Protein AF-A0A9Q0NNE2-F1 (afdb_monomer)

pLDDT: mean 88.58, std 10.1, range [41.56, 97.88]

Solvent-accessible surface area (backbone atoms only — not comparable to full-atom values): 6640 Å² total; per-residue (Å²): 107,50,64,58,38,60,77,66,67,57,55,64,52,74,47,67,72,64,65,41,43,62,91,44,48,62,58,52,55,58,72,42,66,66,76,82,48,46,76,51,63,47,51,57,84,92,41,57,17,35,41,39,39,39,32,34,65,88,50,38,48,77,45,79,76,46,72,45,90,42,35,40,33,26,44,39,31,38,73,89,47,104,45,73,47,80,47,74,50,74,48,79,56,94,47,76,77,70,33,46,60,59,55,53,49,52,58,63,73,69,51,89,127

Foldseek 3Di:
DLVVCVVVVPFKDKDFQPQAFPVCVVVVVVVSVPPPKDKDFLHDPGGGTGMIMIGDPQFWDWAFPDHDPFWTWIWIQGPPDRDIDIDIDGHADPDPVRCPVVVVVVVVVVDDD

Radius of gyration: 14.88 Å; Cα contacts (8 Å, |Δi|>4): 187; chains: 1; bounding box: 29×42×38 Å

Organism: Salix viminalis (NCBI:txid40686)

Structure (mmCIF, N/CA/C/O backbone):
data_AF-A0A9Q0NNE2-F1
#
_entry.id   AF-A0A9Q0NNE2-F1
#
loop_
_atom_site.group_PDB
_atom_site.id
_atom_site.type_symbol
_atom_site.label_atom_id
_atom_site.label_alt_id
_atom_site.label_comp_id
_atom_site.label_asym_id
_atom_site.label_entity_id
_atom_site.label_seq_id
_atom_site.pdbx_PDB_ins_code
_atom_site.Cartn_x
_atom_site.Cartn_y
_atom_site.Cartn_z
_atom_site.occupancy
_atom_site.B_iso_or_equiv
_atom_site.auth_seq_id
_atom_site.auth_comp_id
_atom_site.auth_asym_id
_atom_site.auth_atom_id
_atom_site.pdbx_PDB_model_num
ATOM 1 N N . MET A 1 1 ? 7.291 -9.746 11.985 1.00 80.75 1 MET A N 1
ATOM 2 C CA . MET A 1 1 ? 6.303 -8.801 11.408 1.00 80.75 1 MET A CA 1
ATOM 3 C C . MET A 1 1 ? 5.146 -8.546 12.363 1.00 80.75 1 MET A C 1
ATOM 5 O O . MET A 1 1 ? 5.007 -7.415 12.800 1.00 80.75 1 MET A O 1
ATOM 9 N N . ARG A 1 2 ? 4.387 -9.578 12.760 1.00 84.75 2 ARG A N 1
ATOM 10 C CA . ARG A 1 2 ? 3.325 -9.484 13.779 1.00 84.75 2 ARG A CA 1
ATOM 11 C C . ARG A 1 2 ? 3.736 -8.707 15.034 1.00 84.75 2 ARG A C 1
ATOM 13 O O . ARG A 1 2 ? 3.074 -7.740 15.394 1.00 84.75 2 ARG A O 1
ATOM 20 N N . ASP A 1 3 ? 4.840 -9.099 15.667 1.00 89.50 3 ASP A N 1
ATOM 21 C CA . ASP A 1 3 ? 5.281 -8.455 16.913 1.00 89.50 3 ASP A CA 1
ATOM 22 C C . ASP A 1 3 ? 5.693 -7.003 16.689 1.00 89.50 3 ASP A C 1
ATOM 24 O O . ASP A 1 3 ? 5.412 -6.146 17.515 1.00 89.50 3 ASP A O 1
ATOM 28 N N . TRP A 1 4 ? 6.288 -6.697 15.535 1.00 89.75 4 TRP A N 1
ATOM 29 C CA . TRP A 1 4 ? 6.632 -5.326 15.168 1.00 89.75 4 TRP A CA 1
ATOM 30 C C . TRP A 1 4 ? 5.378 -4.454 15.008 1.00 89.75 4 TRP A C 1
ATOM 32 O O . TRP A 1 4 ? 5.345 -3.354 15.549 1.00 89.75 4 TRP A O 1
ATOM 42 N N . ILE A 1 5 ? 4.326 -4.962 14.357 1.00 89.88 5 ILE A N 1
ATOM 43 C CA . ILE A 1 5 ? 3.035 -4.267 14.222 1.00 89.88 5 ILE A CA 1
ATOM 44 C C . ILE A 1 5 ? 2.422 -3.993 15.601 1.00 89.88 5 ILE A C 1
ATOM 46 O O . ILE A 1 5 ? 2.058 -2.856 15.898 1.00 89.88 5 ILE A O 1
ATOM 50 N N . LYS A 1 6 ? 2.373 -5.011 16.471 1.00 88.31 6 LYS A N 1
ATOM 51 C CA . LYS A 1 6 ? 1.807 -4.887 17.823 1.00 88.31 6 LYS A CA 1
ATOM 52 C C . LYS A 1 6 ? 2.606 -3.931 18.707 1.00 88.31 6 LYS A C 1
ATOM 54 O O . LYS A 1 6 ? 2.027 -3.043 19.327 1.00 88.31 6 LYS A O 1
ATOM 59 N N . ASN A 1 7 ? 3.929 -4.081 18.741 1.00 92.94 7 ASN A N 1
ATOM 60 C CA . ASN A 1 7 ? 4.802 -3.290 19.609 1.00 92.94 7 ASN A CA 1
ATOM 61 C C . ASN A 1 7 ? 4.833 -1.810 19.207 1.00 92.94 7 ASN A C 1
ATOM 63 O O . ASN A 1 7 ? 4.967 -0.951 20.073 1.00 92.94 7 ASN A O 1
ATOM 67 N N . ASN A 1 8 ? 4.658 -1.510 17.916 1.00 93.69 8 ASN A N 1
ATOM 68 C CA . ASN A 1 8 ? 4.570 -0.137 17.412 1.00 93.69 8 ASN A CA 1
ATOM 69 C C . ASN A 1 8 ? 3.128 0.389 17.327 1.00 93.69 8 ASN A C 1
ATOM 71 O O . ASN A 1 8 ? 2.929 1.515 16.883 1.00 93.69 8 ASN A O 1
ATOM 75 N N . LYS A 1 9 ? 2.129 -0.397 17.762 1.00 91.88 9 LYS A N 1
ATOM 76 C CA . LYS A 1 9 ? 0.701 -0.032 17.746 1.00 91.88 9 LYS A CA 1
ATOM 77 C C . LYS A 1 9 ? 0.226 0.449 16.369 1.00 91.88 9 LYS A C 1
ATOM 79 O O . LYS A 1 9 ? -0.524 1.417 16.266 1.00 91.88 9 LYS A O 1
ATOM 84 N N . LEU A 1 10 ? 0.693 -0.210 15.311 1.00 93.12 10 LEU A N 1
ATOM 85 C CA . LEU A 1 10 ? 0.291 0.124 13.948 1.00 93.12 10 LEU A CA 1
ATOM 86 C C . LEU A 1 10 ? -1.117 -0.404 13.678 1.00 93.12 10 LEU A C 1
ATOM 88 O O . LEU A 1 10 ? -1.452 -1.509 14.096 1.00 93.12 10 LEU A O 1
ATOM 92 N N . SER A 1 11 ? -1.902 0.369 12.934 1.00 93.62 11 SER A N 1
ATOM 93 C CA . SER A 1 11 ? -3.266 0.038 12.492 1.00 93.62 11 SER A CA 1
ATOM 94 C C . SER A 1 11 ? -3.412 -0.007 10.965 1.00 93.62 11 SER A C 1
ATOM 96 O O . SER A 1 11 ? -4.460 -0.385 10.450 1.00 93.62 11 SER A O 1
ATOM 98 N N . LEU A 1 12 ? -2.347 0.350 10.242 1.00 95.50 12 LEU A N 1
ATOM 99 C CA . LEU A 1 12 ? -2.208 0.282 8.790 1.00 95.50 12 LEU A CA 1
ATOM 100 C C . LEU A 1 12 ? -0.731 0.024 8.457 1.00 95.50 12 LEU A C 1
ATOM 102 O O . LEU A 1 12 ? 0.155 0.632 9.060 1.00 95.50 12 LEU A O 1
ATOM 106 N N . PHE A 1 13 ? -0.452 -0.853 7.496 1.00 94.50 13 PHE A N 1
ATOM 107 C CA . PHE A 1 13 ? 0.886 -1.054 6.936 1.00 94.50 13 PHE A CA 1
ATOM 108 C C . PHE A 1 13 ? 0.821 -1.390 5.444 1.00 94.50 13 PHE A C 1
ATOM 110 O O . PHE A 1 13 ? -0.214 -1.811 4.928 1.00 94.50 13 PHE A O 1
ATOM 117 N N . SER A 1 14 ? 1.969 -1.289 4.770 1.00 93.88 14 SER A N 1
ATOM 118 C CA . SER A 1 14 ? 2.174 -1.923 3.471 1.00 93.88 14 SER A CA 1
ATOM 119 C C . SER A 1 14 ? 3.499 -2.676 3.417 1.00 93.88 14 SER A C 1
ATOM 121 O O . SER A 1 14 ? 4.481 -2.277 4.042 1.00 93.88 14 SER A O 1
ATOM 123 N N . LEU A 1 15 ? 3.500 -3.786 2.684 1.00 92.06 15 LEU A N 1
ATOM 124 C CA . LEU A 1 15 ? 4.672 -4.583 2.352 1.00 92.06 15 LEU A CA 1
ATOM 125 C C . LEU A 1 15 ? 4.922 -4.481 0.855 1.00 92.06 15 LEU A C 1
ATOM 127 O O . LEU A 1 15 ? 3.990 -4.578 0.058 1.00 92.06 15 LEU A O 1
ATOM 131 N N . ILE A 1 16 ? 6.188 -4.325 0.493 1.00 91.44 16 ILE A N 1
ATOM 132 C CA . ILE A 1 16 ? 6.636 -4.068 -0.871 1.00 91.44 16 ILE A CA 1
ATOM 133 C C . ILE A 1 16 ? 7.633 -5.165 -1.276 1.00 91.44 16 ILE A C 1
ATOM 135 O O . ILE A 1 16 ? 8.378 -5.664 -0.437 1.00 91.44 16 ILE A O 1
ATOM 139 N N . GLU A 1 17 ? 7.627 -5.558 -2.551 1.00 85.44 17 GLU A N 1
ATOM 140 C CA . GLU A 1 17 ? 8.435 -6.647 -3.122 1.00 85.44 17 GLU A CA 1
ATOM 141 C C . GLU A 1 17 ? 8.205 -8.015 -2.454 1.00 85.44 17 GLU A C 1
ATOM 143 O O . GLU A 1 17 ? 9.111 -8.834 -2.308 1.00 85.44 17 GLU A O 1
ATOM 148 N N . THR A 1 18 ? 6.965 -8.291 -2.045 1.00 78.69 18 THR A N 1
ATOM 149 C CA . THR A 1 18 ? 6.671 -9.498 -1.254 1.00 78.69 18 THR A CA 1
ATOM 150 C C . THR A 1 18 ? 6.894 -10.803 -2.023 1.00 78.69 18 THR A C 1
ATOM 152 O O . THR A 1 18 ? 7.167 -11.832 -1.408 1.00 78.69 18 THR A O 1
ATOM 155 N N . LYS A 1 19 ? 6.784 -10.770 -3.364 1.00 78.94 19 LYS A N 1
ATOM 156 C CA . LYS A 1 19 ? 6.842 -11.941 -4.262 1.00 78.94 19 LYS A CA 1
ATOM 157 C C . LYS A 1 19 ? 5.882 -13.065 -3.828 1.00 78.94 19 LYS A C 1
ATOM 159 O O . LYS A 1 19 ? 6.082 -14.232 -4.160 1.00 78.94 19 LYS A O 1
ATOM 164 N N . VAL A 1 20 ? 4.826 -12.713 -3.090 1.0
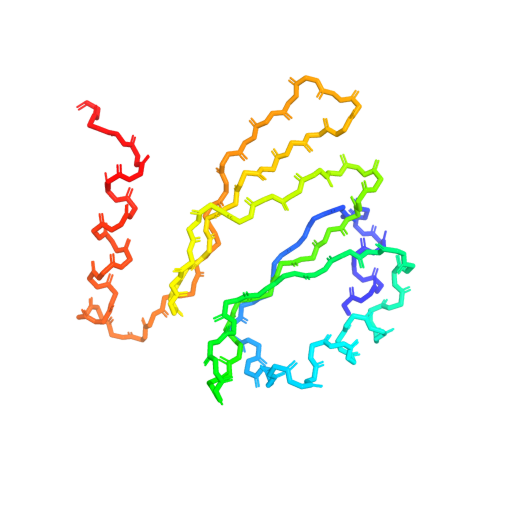0 79.81 20 VAL A N 1
ATOM 165 C CA . VAL A 1 20 ? 3.813 -13.640 -2.576 1.00 79.81 20 VAL A CA 1
ATOM 166 C C . VAL A 1 20 ? 2.834 -13.957 -3.698 1.00 79.81 20 VAL A C 1
ATOM 168 O O . VAL A 1 20 ? 2.298 -13.054 -4.331 1.00 79.81 20 VAL A O 1
ATOM 171 N N . LYS A 1 21 ? 2.573 -15.232 -3.970 1.00 78.69 21 LYS A N 1
ATOM 172 C CA . LYS A 1 21 ? 1.535 -15.615 
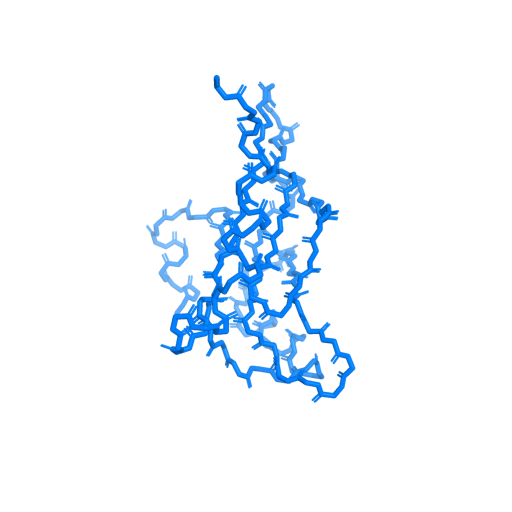-4.937 1.00 78.69 21 LYS A CA 1
ATOM 173 C C . LYS A 1 21 ? 0.135 -15.327 -4.386 1.00 78.69 21 LYS A C 1
ATOM 175 O O . LYS A 1 21 ? -0.060 -15.358 -3.173 1.00 78.69 21 LYS A O 1
ATOM 180 N N . LEU A 1 22 ? -0.831 -15.072 -5.269 1.00 76.31 22 LEU A N 1
ATOM 181 C CA . LEU A 1 22 ? -2.213 -14.754 -4.887 1.00 76.31 22 LEU A CA 1
ATOM 182 C C . LEU A 1 22 ? -2.819 -15.818 -3.950 1.00 76.31 22 LEU A C 1
ATOM 184 O O . LEU A 1 22 ? -3.397 -15.484 -2.919 1.00 76.31 22 LEU A O 1
ATOM 188 N N . ASP A 1 23 ? -2.592 -17.098 -4.252 1.00 80.38 23 ASP A N 1
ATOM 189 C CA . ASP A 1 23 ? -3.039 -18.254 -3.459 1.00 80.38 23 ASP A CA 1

---------------

WHAT YOU NEED TO DO>
Would you print exactly, and only, the lines of the data above from the line with "ATOM 99 C CA" through the line with "ATOM 107 C CA", inclusive?

TASK RESPONSE>
ATOM 99 C CA . LEU A 1 12 ? -2.208 0.282 8.790 1.00 95.50 12 LEU A CA 1
ATOM 100 C C . LEU A 1 12 ? -0.731 0.024 8.457 1.00 95.50 12 LEU A C 1
ATOM 102 O O . LEU A 1 12 ? 0.155 0.632 9.060 1.00 95.50 12 LEU A O 1
ATOM 106 N N . PHE A 1 13 ? -0.452 -0.853 7.496 1.00 94.50 13 PHE A N 1
ATOM 107 C CA . PHE A 1 13 ? 0.886 -1.054 6.936 1.00 94.50 13 PHE A CA 1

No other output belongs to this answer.